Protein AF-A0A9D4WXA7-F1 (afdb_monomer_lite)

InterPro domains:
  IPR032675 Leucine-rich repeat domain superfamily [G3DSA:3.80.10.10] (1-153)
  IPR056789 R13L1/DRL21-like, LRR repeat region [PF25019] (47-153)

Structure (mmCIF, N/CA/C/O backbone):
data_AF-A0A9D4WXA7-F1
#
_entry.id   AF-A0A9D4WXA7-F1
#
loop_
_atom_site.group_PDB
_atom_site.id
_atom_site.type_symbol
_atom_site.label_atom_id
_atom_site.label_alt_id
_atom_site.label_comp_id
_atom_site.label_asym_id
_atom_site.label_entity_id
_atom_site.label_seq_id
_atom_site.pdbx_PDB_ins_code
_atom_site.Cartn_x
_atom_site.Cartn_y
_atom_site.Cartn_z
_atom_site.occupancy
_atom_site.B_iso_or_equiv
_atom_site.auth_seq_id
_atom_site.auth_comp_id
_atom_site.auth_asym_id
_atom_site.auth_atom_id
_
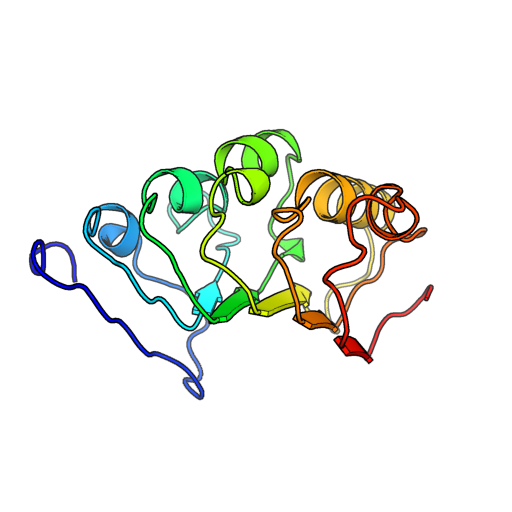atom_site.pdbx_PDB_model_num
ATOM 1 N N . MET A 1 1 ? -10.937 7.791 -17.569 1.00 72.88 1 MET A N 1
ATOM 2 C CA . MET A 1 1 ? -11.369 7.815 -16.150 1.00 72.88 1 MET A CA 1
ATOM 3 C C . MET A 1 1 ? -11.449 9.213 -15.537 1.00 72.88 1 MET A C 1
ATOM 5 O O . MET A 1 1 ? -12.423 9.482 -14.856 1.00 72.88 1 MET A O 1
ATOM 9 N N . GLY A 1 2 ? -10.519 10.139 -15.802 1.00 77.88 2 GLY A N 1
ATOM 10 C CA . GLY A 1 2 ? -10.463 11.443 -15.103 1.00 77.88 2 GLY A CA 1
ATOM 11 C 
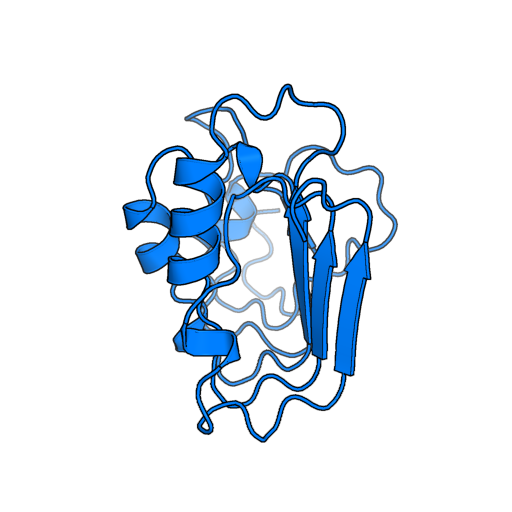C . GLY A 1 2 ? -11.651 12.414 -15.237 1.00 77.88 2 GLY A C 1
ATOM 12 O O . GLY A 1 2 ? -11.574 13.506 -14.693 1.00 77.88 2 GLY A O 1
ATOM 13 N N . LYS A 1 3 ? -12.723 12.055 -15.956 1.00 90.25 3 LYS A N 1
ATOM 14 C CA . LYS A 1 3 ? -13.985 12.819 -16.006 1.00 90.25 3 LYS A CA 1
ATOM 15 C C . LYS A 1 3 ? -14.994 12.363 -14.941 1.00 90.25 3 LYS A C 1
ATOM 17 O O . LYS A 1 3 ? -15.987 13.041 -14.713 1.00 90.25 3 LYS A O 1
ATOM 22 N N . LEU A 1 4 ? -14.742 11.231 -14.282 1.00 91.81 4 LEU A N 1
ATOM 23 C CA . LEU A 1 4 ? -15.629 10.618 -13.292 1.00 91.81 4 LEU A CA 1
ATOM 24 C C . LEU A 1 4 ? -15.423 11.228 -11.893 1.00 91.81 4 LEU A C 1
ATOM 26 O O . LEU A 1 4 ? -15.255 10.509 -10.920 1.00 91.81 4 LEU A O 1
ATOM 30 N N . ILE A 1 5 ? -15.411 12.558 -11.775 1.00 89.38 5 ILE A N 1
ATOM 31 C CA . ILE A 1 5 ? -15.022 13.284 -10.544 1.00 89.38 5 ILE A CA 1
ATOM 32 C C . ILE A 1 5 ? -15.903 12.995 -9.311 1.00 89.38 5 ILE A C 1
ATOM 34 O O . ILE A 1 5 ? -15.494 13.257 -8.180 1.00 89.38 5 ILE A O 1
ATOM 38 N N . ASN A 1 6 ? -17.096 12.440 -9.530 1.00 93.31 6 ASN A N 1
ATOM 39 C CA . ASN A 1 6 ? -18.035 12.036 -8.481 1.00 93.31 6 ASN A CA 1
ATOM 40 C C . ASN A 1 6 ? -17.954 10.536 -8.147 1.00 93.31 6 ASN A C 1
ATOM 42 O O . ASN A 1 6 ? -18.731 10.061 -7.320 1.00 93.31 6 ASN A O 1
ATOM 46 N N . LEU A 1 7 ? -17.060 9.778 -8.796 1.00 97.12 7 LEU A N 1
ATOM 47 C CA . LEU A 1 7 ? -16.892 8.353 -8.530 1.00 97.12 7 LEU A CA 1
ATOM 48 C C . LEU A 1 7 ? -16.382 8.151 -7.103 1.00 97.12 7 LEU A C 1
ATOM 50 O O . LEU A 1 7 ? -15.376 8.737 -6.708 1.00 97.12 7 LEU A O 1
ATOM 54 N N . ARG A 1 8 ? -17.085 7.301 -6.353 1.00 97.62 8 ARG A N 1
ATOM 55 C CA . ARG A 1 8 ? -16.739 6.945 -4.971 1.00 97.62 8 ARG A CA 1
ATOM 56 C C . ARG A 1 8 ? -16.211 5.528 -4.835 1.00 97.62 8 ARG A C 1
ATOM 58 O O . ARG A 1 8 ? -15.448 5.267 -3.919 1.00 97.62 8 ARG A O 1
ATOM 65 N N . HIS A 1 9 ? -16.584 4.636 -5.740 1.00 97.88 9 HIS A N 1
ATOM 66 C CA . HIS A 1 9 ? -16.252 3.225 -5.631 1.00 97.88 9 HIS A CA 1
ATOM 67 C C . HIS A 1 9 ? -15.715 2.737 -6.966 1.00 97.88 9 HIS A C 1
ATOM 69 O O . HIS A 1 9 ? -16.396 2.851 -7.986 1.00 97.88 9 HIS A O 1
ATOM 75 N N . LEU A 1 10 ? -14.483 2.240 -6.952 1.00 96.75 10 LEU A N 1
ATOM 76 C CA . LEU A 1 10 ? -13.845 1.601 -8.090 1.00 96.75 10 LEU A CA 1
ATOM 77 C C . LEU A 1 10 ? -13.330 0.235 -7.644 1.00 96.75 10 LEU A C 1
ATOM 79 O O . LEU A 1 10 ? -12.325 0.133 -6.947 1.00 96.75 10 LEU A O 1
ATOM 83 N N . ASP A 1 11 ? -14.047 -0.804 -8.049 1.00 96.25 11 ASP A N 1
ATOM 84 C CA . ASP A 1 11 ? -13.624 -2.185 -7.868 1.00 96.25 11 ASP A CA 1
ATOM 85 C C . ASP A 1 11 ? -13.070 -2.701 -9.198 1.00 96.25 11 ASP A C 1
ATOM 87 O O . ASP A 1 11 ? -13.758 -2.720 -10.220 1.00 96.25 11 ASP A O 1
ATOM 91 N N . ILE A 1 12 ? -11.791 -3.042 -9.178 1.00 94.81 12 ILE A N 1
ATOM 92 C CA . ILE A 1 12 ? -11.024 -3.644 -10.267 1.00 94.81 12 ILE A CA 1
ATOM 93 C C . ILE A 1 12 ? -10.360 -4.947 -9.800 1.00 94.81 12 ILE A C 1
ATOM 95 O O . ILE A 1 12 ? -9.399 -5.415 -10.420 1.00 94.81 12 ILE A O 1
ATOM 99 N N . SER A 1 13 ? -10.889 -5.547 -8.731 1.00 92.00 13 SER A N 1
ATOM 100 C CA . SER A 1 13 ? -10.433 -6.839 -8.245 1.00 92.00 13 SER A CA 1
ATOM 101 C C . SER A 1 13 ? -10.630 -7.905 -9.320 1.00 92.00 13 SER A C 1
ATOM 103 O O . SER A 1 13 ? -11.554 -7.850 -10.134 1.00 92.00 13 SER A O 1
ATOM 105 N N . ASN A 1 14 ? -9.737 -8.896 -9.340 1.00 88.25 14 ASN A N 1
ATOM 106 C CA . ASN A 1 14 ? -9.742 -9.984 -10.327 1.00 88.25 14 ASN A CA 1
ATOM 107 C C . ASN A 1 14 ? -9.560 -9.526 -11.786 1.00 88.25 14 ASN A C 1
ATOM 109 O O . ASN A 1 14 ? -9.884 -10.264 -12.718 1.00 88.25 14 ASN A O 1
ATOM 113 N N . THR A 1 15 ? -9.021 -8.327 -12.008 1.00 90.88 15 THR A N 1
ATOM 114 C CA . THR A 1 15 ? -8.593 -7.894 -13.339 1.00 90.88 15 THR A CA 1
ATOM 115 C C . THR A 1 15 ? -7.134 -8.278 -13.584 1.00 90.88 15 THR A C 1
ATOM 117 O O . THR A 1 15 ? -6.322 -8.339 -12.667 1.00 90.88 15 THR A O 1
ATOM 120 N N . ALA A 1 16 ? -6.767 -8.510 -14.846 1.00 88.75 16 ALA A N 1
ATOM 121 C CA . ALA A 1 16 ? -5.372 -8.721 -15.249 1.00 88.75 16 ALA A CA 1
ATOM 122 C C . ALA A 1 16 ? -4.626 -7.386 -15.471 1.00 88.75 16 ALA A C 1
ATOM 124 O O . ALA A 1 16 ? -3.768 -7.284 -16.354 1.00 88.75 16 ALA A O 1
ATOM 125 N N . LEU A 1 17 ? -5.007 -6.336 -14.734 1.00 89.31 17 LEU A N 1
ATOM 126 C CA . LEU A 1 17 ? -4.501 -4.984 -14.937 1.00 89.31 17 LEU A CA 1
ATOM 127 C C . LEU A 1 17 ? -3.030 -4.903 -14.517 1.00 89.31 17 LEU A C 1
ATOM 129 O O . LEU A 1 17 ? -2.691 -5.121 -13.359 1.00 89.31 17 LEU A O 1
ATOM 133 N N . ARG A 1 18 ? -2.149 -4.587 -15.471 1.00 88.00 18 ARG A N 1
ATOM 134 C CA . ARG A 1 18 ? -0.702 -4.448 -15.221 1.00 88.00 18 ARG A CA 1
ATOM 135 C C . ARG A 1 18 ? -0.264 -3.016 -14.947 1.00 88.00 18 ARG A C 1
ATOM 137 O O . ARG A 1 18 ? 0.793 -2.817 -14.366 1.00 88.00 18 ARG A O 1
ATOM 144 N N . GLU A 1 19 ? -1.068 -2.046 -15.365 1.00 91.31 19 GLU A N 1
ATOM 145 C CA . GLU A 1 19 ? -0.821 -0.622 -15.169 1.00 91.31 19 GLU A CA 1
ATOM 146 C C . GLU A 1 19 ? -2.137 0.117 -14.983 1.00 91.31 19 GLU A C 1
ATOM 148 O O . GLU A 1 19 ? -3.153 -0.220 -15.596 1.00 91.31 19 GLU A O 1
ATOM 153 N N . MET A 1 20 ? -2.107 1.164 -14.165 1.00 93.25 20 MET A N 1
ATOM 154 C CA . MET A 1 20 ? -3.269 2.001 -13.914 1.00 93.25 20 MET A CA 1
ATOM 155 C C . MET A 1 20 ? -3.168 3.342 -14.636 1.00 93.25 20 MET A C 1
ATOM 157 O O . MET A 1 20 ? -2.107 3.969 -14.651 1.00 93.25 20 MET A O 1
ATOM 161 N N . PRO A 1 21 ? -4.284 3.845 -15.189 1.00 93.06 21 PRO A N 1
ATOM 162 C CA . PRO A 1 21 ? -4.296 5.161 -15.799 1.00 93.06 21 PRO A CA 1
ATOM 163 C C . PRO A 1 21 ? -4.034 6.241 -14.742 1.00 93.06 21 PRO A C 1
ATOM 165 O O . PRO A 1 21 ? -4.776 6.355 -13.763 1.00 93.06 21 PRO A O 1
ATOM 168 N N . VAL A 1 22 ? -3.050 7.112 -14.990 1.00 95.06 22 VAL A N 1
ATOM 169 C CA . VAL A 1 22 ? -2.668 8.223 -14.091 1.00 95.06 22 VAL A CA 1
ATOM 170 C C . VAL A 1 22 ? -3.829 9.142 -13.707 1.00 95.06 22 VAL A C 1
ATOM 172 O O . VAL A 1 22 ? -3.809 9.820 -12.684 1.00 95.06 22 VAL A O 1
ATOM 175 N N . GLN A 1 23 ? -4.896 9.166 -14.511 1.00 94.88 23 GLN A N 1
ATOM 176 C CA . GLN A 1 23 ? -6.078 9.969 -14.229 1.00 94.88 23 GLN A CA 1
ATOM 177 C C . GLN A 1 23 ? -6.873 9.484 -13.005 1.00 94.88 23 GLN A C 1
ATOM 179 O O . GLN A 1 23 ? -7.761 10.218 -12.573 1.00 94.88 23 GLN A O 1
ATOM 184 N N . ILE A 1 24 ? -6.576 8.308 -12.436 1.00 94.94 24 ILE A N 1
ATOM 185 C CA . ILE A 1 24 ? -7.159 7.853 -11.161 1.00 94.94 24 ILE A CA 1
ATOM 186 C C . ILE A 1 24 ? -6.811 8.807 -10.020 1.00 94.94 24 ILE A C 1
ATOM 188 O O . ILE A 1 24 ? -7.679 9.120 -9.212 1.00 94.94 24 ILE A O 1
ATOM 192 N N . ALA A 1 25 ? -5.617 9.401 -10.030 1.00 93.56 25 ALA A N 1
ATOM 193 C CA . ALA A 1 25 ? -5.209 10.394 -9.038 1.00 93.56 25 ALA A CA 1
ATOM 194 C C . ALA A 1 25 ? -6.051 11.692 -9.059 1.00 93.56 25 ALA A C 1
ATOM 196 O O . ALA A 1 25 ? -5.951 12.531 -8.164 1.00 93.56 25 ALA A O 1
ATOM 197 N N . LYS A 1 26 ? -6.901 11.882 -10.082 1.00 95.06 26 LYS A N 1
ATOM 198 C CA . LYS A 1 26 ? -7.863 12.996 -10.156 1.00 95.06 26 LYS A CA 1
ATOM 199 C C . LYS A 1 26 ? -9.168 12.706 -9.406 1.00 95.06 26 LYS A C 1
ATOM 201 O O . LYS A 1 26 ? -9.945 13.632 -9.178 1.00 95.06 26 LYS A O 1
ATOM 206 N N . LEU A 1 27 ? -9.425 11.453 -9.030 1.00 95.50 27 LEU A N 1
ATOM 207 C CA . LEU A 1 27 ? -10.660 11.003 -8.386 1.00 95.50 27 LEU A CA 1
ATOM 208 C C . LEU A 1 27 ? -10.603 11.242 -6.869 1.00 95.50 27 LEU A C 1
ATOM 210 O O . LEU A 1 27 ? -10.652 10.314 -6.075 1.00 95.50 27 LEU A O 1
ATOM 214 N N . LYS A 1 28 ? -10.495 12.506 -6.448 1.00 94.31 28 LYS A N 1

* * *

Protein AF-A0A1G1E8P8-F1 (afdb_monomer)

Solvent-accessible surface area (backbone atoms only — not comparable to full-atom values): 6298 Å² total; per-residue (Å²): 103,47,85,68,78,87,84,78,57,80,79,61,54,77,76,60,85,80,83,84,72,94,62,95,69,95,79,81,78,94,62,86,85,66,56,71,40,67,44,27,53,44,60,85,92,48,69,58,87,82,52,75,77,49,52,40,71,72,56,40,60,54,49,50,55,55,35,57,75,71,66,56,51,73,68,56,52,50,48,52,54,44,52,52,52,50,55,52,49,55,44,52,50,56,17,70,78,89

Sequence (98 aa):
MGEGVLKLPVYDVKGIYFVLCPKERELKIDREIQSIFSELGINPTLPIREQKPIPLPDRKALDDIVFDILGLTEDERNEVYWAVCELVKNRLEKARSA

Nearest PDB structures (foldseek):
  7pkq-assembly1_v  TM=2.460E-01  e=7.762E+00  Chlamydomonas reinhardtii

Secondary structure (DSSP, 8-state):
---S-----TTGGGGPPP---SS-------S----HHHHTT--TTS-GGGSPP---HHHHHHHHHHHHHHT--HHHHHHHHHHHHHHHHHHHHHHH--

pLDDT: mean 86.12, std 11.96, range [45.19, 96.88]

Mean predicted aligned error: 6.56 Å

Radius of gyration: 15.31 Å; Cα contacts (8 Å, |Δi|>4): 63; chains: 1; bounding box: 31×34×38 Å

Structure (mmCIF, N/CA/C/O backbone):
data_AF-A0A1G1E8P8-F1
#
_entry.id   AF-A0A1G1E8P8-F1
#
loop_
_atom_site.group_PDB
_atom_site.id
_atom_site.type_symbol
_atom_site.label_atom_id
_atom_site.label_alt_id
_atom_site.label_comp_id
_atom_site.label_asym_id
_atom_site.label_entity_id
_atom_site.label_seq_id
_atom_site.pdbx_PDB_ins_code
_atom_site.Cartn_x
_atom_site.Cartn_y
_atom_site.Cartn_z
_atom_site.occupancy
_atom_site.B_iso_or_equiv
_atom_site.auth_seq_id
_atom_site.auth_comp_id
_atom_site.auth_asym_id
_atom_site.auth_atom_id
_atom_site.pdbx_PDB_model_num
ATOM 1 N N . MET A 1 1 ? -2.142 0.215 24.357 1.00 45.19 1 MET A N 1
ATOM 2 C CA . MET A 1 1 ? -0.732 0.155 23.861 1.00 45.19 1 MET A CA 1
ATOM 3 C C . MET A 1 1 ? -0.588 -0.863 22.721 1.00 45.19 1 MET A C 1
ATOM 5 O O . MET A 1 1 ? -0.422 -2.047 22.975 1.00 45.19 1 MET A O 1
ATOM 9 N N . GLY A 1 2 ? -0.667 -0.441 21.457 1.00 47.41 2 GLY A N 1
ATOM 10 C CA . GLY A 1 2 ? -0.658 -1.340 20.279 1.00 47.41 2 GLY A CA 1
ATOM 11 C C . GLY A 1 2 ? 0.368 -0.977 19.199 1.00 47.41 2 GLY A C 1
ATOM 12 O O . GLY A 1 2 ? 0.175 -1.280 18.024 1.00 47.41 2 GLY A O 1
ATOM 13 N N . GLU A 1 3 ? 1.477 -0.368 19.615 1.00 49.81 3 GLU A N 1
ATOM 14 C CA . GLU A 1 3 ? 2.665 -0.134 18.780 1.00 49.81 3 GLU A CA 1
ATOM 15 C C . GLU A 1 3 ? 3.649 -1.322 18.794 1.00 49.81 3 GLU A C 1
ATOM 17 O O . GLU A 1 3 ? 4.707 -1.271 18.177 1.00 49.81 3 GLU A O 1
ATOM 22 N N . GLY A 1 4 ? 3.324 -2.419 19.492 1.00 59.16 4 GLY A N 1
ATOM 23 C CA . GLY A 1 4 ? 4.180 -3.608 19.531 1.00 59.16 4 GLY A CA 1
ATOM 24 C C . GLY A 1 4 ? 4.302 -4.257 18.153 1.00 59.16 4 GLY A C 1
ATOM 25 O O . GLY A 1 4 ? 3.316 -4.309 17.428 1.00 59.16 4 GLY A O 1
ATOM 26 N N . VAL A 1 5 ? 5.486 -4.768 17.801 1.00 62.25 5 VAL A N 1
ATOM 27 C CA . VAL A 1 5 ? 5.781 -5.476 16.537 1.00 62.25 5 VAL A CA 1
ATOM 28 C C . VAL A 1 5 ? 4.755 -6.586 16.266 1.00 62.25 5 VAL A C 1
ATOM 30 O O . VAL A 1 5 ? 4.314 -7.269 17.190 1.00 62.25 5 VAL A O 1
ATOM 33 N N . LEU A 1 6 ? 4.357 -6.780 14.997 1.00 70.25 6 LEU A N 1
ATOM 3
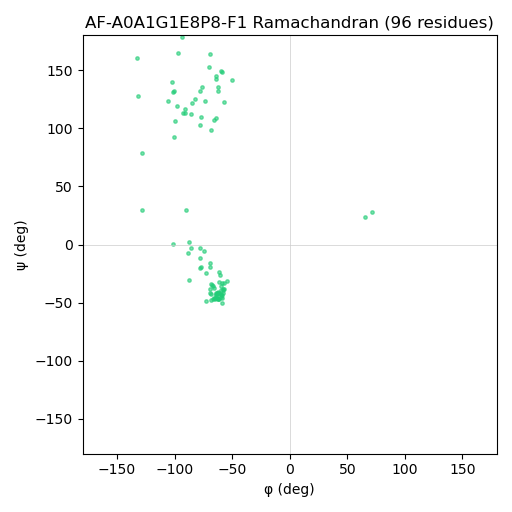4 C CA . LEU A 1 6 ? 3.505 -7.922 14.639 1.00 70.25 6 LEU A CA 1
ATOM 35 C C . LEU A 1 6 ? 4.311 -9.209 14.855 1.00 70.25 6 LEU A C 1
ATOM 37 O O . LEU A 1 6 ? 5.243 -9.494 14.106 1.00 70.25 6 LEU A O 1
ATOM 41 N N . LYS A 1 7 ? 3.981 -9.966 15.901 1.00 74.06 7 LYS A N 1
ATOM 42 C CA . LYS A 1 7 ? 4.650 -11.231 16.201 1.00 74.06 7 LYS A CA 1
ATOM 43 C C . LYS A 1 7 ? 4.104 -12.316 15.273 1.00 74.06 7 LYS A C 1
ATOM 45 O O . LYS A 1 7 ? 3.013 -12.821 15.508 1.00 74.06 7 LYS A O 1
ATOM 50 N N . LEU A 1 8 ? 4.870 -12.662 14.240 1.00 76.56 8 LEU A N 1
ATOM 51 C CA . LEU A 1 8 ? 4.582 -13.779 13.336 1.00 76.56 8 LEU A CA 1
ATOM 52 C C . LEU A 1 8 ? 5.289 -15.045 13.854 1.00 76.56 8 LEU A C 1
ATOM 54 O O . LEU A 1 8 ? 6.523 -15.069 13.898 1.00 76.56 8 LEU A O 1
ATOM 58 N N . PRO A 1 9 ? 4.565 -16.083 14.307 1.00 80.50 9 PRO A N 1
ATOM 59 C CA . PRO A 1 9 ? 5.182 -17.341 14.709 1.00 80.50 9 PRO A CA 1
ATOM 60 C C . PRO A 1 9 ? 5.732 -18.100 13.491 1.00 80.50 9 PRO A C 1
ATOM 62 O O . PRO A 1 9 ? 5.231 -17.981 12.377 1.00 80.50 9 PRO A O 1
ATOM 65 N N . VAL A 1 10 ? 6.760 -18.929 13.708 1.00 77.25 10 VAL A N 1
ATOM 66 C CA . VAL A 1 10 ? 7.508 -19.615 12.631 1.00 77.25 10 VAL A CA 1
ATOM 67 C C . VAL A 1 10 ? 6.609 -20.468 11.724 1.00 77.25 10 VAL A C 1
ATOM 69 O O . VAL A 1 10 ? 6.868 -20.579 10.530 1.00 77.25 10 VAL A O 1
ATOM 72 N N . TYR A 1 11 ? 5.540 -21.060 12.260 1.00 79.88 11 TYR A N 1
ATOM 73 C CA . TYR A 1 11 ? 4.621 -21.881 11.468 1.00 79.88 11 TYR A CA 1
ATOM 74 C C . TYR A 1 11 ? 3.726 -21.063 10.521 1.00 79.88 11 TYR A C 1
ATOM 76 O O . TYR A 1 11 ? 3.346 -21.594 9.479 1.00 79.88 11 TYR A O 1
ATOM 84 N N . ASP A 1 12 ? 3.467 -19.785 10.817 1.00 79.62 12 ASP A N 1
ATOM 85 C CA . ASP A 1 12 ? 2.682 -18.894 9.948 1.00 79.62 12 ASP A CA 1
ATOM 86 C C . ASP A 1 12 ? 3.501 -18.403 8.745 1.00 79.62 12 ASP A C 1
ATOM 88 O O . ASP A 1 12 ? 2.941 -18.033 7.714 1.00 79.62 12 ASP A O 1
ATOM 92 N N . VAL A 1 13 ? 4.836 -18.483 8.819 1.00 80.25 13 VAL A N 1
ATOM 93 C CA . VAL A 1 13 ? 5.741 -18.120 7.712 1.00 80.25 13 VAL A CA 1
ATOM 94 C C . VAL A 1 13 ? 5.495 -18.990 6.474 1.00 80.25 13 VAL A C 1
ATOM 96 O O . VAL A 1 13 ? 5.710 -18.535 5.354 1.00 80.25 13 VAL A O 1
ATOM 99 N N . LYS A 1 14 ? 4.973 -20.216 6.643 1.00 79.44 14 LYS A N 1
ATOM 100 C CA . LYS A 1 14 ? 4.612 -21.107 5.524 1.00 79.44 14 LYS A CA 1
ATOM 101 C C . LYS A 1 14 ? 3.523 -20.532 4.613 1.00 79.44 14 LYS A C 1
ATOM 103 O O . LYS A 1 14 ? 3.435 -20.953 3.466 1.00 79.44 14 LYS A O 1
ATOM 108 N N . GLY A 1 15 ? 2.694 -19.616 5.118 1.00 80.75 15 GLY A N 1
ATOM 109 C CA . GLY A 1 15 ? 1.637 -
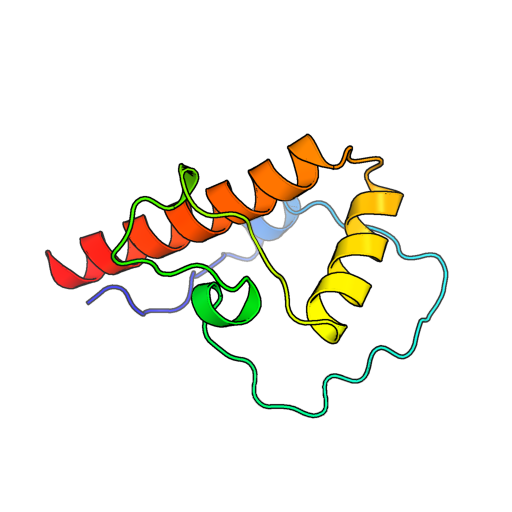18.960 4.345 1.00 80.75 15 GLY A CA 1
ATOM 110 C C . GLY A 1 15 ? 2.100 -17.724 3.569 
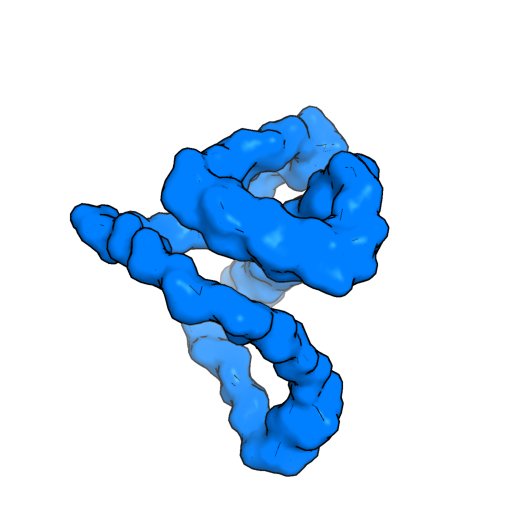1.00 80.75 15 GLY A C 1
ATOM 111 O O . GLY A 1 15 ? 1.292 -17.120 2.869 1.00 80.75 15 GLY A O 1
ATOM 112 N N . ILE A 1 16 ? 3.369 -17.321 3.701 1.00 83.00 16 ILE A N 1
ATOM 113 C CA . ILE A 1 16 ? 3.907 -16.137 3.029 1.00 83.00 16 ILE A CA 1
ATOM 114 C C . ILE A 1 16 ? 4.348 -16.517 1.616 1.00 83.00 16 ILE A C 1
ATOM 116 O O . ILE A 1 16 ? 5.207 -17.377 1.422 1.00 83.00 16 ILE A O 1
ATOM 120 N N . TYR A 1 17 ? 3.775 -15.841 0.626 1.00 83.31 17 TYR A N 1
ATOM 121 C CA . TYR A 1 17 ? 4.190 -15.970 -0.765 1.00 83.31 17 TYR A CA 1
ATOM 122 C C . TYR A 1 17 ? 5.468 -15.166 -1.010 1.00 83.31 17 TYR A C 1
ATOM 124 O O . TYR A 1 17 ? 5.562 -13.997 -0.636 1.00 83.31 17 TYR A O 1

## Your objective
From the entries, copy every line in which the word "repeat" occurs.

## Result for this exercise
  IPR032675 Leucine-rich repeat domain superfamily [G3DSA:3.80.10.10] (1-153)
  IPR056789 R13L1/DRL21-like, LRR repeat region [PF25019] (47-153)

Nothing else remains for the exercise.